Since the worldwide eradication of smallpox in 1980, orthopoxvirus vaccines had been used nearly exclusively by persons at risk for occupational exposure to orthopoxviruses, including Monkeypox virus, the virus that causes mpox. However, during recent years, the epidemiology of mpox has been changing in countries where the animal reservoirs are believed to live and where endemic transmission has been known to occur for decades. CDC issues outbreak-specific vaccination recommendations based on the epidemiology at the time specific cases or clusters are identified; however, because of the increased risk for U.S. mpox outbreaks, the Advisory Committee on Immunization Practices (ACIP) reviewed results from a previously performed modified Grading of Recommendations Assessment, Development, and Evaluation of the 2-dose JYNNEOS (smallpox and mpox vaccine, live, nonreplicating) vaccination series and an Evidence to Recommendations (EtR) framework addressing multiple domains (e.g., benefits, harms, and target population values and preferences). Based on this assessment, ACIP recommended the use of JYNNEOS (a live, replication-deficient vaccinia virus vaccine) for persons aged ≥18 years at risk for mpox during an mpox outbreak (irrespective of clade). Because the cause of future mpox outbreaks and the populations affected by these outbreaks remain uncertain, public health authorities will continue to issue outbreak-specific vaccination guidance when outbreaks occur. A clade IIb mpox outbreak that began in 2022 continued to cause substantial morbidity and mortality >1 year later. Although CDC had issued outbreak-specific vaccination guidance, it was anticipated that the outbreak would be protracted. For this reason, ACIP reviewed a second EtR framework about outbreaks and in 2023 recommended JYNNEOS for persons aged ≥18 years at risk for acquiring mpox during the multinational clade IIb outbreak.
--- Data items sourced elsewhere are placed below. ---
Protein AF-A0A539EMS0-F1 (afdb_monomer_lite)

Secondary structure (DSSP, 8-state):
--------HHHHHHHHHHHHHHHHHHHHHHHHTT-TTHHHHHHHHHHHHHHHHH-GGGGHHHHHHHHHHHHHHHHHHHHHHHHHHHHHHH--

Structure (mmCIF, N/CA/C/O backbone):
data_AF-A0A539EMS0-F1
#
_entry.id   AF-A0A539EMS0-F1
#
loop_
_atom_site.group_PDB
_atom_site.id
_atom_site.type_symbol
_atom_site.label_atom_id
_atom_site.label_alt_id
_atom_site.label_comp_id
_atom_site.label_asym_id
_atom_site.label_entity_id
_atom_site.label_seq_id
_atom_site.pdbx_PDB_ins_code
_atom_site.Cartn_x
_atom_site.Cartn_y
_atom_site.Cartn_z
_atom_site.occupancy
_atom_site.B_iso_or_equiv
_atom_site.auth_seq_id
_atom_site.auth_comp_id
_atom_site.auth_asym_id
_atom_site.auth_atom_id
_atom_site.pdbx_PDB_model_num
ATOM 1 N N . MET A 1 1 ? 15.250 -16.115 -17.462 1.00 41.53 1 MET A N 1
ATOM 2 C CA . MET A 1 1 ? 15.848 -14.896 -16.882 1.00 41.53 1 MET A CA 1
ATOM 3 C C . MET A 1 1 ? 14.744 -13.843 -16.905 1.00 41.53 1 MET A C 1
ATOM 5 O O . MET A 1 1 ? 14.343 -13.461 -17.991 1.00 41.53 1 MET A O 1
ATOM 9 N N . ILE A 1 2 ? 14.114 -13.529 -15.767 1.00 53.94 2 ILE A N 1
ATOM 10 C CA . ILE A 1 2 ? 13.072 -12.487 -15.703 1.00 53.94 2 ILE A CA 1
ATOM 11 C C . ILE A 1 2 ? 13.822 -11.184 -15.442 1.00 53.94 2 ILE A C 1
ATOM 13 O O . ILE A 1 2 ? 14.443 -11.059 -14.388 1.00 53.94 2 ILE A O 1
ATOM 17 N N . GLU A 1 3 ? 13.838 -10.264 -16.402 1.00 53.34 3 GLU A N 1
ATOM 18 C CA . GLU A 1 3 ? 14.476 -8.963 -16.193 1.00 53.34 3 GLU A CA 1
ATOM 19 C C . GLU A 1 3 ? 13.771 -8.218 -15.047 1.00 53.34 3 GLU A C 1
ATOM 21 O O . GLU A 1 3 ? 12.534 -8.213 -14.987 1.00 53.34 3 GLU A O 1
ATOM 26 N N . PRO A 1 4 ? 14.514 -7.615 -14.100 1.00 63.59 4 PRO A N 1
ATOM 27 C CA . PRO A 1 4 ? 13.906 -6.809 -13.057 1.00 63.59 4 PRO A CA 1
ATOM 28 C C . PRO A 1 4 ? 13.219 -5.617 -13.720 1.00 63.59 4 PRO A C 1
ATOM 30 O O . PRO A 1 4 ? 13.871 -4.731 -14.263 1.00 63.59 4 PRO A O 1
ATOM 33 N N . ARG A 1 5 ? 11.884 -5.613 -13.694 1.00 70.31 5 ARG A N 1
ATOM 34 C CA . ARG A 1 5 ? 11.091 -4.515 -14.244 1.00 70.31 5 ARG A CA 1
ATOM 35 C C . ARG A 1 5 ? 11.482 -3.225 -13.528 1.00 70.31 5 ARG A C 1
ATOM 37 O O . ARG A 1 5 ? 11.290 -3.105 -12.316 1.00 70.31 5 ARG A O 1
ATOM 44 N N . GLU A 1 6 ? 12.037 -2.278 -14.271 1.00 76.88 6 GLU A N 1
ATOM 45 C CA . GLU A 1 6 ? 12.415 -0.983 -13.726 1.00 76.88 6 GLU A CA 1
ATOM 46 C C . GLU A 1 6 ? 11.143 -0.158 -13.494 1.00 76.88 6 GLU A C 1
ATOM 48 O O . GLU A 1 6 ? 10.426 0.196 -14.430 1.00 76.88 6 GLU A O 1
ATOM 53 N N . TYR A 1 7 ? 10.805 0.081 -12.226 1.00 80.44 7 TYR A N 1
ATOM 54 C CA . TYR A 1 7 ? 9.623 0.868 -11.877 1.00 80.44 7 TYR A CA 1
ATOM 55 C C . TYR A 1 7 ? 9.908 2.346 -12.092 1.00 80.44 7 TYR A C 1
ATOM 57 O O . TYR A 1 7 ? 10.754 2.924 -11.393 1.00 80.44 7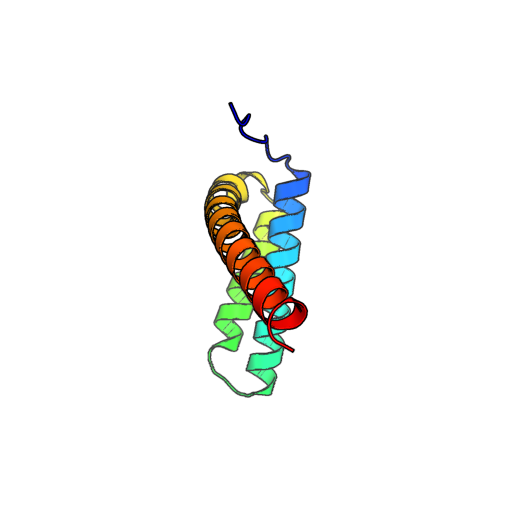 TYR A O 1
ATOM 65 N N . THR A 1 8 ? 9.154 2.950 -13.007 1.00 87.25 8 THR A N 1
ATOM 66 C CA . THR A 1 8 ? 9.246 4.375 -13.316 1.00 87.25 8 THR A CA 1
ATOM 67 C C . THR A 1 8 ? 8.700 5.212 -12.161 1.00 87.25 8 THR A C 1
ATOM 69 O O . THR A 1 8 ? 7.922 4.740 -11.323 1.00 87.25 8 THR A O 1
ATOM 72 N N . ASP A 1 9 ? 9.036 6.499 -12.133 1.00 85.88 9 ASP A N 1
ATOM 73 C CA . ASP A 1 9 ? 8.442 7.418 -11.159 1.00 85.88 9 ASP A CA 1
ATOM 74 C C . ASP A 1 9 ? 6.919 7.517 -11.306 1.00 85.88 9 ASP A C 1
ATOM 76 O O . ASP A 1 9 ? 6.213 7.709 -10.315 1.00 85.88 9 ASP A O 1
ATOM 80 N N . LYS A 1 10 ? 6.387 7.317 -12.518 1.00 87.19 10 LYS A N 1
ATOM 81 C CA . LYS A 1 10 ? 4.942 7.270 -12.760 1.00 87.19 10 LYS A CA 1
ATOM 82 C C . LYS A 1 10 ? 4.293 6.086 -12.038 1.00 87.19 10 LYS A C 1
ATOM 84 O O . LYS A 1 10 ? 3.243 6.270 -11.425 1.00 87.19 10 LYS A O 1
ATOM 89 N N . ASP A 1 11 ? 4.932 4.917 -12.047 1.00 87.56 11 ASP A N 1
ATOM 90 C CA . ASP A 1 11 ? 4.429 3.716 -11.365 1.00 87.56 11 ASP A CA 1
ATOM 91 C C . ASP A 1 11 ? 4.426 3.898 -9.844 1.00 87.56 11 ASP A C 1
ATOM 93 O O . ASP A 1 11 ? 3.459 3.547 -9.169 1.00 87.56 11 ASP A O 1
ATOM 97 N N . ARG A 1 12 ? 5.476 4.523 -9.299 1.00 87.25 12 ARG A N 1
ATOM 98 C CA . ARG A 1 12 ? 5.587 4.826 -7.861 1.00 87.25 12 ARG A CA 1
ATOM 99 C C . ARG A 1 12 ? 4.528 5.829 -7.412 1.00 87.25 12 ARG A C 1
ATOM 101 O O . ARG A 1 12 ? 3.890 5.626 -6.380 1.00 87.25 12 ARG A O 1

As of 2025, cases continue to occur; however, the future need for the recommendation will be reassessed as the outbreak evolves. Mpox vaccination is not routinely recommended for health care personnel during mpox outbreaks, including during the ongoing clade IIb outbreak.
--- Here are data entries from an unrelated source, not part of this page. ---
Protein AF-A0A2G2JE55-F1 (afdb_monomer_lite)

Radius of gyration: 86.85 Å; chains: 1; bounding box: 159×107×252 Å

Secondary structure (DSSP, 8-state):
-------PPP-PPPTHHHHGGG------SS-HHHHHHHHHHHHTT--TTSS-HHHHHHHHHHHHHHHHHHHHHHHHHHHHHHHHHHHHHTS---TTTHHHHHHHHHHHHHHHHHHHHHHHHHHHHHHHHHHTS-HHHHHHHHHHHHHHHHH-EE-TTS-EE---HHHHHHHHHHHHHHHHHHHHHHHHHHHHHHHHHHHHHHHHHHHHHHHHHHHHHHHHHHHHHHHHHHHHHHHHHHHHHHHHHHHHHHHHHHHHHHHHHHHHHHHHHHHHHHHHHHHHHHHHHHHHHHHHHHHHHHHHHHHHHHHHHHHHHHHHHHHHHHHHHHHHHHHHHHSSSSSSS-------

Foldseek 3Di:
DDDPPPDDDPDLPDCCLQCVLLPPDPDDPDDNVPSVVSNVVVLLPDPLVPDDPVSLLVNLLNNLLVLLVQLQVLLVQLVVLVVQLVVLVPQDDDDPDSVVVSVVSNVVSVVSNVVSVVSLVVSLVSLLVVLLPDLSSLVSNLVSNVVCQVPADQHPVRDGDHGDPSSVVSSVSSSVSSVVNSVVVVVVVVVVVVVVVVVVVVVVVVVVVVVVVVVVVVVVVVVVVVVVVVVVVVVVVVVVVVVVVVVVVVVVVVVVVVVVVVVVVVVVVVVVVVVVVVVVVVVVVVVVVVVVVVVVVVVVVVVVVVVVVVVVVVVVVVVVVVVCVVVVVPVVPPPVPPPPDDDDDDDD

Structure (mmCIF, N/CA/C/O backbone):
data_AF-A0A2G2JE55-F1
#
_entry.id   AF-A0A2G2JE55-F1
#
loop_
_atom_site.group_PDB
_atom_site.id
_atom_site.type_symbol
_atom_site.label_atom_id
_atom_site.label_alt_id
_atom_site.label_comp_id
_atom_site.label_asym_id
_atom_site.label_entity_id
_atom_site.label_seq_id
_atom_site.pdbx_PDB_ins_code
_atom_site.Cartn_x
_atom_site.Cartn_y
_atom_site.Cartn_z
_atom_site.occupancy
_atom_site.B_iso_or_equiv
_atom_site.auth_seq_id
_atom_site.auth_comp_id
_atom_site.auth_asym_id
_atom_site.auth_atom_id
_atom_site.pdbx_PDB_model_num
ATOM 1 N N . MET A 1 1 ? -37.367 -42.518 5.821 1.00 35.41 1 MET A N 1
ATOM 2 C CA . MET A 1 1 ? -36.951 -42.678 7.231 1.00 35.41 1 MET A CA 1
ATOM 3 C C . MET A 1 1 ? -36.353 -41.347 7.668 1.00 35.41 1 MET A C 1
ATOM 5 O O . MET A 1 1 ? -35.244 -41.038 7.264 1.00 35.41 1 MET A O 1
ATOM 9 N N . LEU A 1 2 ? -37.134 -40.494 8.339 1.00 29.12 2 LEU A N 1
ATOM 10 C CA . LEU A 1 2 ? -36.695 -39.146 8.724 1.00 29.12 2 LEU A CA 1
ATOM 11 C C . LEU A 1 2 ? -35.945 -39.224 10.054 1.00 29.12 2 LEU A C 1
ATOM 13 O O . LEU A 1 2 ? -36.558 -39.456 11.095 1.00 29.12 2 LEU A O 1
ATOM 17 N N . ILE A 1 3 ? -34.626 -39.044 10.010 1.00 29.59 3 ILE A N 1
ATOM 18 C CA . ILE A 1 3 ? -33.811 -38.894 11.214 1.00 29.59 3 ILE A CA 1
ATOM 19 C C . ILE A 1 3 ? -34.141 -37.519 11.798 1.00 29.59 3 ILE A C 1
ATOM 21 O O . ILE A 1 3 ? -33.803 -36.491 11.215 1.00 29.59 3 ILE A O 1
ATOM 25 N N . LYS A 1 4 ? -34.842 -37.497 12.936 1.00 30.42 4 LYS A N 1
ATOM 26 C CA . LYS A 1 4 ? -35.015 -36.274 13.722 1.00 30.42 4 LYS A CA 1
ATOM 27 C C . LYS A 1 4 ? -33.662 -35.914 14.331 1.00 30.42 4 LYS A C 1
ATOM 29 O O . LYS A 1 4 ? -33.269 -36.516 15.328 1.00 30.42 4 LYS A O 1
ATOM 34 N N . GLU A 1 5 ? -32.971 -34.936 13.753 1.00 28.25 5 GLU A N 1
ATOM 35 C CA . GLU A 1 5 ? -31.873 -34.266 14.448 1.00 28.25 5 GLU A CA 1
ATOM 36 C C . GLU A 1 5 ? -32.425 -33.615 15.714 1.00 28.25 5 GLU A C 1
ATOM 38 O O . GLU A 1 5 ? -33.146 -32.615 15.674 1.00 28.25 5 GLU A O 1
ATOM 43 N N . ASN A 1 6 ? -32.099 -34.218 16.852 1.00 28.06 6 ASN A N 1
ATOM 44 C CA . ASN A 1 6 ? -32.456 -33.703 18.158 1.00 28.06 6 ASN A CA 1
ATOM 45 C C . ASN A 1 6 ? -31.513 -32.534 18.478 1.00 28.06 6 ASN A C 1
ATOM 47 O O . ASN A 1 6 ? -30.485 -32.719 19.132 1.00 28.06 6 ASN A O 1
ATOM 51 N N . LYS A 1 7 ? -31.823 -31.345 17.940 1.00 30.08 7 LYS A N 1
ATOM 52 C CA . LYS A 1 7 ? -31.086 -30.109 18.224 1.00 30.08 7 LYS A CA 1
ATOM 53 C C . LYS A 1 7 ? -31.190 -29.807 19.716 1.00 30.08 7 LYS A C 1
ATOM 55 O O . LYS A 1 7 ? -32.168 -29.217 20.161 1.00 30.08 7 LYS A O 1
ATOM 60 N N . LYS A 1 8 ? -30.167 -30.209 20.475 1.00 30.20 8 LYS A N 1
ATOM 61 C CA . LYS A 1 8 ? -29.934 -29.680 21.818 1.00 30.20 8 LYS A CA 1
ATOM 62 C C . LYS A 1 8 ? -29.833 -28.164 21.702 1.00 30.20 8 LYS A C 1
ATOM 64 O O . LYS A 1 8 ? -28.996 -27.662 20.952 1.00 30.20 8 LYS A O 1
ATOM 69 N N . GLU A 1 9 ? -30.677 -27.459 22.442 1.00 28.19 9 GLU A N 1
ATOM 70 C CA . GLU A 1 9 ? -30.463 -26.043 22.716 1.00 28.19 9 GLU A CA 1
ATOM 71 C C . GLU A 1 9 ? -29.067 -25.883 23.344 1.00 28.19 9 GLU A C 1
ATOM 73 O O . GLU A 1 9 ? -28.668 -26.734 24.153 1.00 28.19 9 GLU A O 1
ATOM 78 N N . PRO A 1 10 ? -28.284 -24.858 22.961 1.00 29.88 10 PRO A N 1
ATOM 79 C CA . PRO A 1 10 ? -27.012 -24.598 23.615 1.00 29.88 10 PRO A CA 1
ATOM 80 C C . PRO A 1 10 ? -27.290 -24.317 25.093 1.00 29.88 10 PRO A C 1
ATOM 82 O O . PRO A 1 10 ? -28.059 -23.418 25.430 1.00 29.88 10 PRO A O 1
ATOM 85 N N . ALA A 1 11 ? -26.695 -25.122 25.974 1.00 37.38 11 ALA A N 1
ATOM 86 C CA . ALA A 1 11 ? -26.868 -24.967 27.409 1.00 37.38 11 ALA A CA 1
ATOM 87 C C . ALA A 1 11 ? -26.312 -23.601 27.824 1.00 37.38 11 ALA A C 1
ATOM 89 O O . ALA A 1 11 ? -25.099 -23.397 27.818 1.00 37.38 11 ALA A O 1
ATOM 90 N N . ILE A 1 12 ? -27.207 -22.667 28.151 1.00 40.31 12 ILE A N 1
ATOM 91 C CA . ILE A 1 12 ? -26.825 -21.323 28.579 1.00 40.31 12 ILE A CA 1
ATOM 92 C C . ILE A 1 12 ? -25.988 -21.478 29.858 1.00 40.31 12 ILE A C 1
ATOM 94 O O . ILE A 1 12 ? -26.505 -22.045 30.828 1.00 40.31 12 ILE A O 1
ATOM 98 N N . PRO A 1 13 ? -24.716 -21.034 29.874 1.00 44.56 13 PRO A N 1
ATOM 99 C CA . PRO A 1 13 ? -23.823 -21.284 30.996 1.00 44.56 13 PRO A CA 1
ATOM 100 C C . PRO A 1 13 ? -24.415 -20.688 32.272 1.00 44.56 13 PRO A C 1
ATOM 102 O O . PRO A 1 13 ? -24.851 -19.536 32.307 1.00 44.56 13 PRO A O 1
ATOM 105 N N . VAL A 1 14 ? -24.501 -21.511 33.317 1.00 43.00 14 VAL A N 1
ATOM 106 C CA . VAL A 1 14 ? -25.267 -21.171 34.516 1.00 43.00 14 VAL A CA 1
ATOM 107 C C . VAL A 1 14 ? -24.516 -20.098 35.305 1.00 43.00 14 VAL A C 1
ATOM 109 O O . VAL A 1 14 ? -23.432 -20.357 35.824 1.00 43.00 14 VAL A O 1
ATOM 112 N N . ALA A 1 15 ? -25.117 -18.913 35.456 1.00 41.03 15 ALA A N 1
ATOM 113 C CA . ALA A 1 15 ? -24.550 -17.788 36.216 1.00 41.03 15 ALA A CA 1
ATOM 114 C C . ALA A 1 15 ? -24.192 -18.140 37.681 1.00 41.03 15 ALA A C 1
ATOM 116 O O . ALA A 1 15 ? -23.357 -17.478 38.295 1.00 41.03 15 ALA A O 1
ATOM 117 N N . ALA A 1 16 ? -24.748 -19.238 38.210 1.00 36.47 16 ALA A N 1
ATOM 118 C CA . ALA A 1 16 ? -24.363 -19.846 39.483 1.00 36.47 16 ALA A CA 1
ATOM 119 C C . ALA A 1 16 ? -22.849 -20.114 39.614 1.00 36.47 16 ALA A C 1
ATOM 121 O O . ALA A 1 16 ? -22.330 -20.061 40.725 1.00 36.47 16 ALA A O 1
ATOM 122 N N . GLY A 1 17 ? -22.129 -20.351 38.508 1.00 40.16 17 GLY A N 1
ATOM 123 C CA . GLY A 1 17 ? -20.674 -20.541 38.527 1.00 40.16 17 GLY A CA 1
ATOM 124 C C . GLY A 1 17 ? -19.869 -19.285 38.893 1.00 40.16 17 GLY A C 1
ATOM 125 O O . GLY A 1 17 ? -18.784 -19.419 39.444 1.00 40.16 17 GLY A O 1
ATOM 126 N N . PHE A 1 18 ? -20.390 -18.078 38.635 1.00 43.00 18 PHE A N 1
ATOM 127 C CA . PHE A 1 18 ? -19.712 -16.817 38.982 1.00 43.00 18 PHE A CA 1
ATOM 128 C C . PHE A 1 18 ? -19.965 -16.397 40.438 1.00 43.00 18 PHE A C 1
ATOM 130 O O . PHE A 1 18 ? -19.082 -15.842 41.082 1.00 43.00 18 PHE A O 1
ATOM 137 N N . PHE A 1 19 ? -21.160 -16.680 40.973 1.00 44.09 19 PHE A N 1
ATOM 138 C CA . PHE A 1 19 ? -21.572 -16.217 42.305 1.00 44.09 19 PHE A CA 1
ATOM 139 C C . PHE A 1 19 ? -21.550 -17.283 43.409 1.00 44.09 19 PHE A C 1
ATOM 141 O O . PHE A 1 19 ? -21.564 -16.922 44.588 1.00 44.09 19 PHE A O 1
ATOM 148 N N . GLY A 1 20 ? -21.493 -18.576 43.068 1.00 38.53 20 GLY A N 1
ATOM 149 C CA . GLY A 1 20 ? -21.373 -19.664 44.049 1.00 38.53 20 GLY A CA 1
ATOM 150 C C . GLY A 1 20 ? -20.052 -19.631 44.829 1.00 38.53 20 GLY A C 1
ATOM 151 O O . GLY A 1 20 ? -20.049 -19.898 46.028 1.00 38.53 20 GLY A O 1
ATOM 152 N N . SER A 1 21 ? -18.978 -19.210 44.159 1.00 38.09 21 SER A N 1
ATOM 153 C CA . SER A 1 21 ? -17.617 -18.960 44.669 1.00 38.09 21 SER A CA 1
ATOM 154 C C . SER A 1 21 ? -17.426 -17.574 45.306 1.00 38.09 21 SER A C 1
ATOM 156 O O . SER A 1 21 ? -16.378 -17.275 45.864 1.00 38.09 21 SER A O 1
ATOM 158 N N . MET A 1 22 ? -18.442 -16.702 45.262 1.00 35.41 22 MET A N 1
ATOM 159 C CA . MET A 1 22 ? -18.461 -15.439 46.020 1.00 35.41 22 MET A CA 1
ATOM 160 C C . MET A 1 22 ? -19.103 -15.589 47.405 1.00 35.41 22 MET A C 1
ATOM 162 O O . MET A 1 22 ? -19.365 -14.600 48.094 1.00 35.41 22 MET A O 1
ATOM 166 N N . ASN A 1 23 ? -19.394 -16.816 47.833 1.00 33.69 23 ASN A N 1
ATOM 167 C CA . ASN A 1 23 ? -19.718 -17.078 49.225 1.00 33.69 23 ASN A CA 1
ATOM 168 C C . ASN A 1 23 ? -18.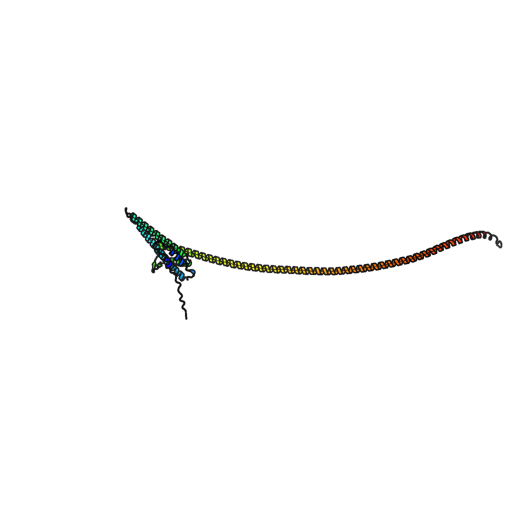416 -17.149 50.017 1.00 33.69 23 ASN A C 1
ATOM 170 O O . ASN A 1 23 ? -17.803 -18.210 50.104 1.00 33.69 23 ASN A O 1
ATOM 174 N N . VAL A 1 24 ? -18.041 -16.025 50.635 1.00 33.09 24 VAL A N 1
ATOM 175 C CA . VAL A 1 24 ? -17.032 -15.991 51.699 1.00 33.09 24 VAL A CA 1
ATOM 176 C C . VAL A 1 24 ? -17.518 -16.898 52.833 1.00 33.09 24 VAL A C 1
ATOM 178 O O . VAL A 1 24 ? -18.279 -16.485 53.708 1.00 33.09 24 VAL A O 1
ATOM 181 N N . LYS A 1 25 ? -17.120 -18.171 52.788 1.00 31.09 25 LYS A N 1
ATOM 182 C CA . LYS A 1 25 ? -17.092 -19.016 53.978 1.00 31.09 25 LYS A CA 1
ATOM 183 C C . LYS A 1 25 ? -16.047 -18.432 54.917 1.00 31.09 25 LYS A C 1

自1980年天花在全球范围内被消灭以来,正痘病毒疫苗几乎仅用于有职业暴露于正痘病毒风险的人群,包括猴痘病毒(即导致猴痘的病毒)。然而,近年来,在据信存在动物宿主且已知有地方流行传播数十年的国家,猴痘的流行病学情况一直在变化。美国疾病控制与预防中心(CDC)根据特定病例或聚集性病例被发现时的流行病学情况发布针对疫情的疫苗接种建议;然而,由于美国猴痘疫情风险增加,免疫实践咨询委员会(ACIP)审查了先前进行的2剂次JYNNEOS(天花和猴痘疫苗,活的、非复制型)疫苗接种系列的改良推荐评估、制定和评价结果,以及一个涉及多个领域(如益处、危害以及目标人群的价值观和偏好)的证据到推荐(EtR)框架。基于这一评估,ACIP建议在猴痘疫情期间,对于年龄≥18岁且有猴痘感染风险的人群(无论进化枝)使用JYNNEOS(一种活的、复制缺陷型痘苗病毒疫苗)。由于未来猴痘疫情的成因以及受这些疫情影响的人群仍不确定,公共卫生当局在疫情发生时将继续发布针对疫情的疫苗接种指导。始于2022年的IIb进化枝猴痘疫情在1年多后仍继续导致大量发病和死亡。尽管CDC已发布针对疫情的疫苗接种指导,但预计疫情将持续很长时间。出于这个原因,ACIP在2023年审查了关于疫情的第二个EtR框架,并建议在多国IIb进化枝疫情期间,对于年龄≥18岁且有感染猴痘风险的人群使用JYNNEOS。截至2025年,病例仍在持续出现;然而,随着疫情的发展,将重新评估该推荐的未来需求。在猴痘疫情期间,包括在当前的IIb进化枝疫情期间,通常不建议医护人员接种猴痘疫苗。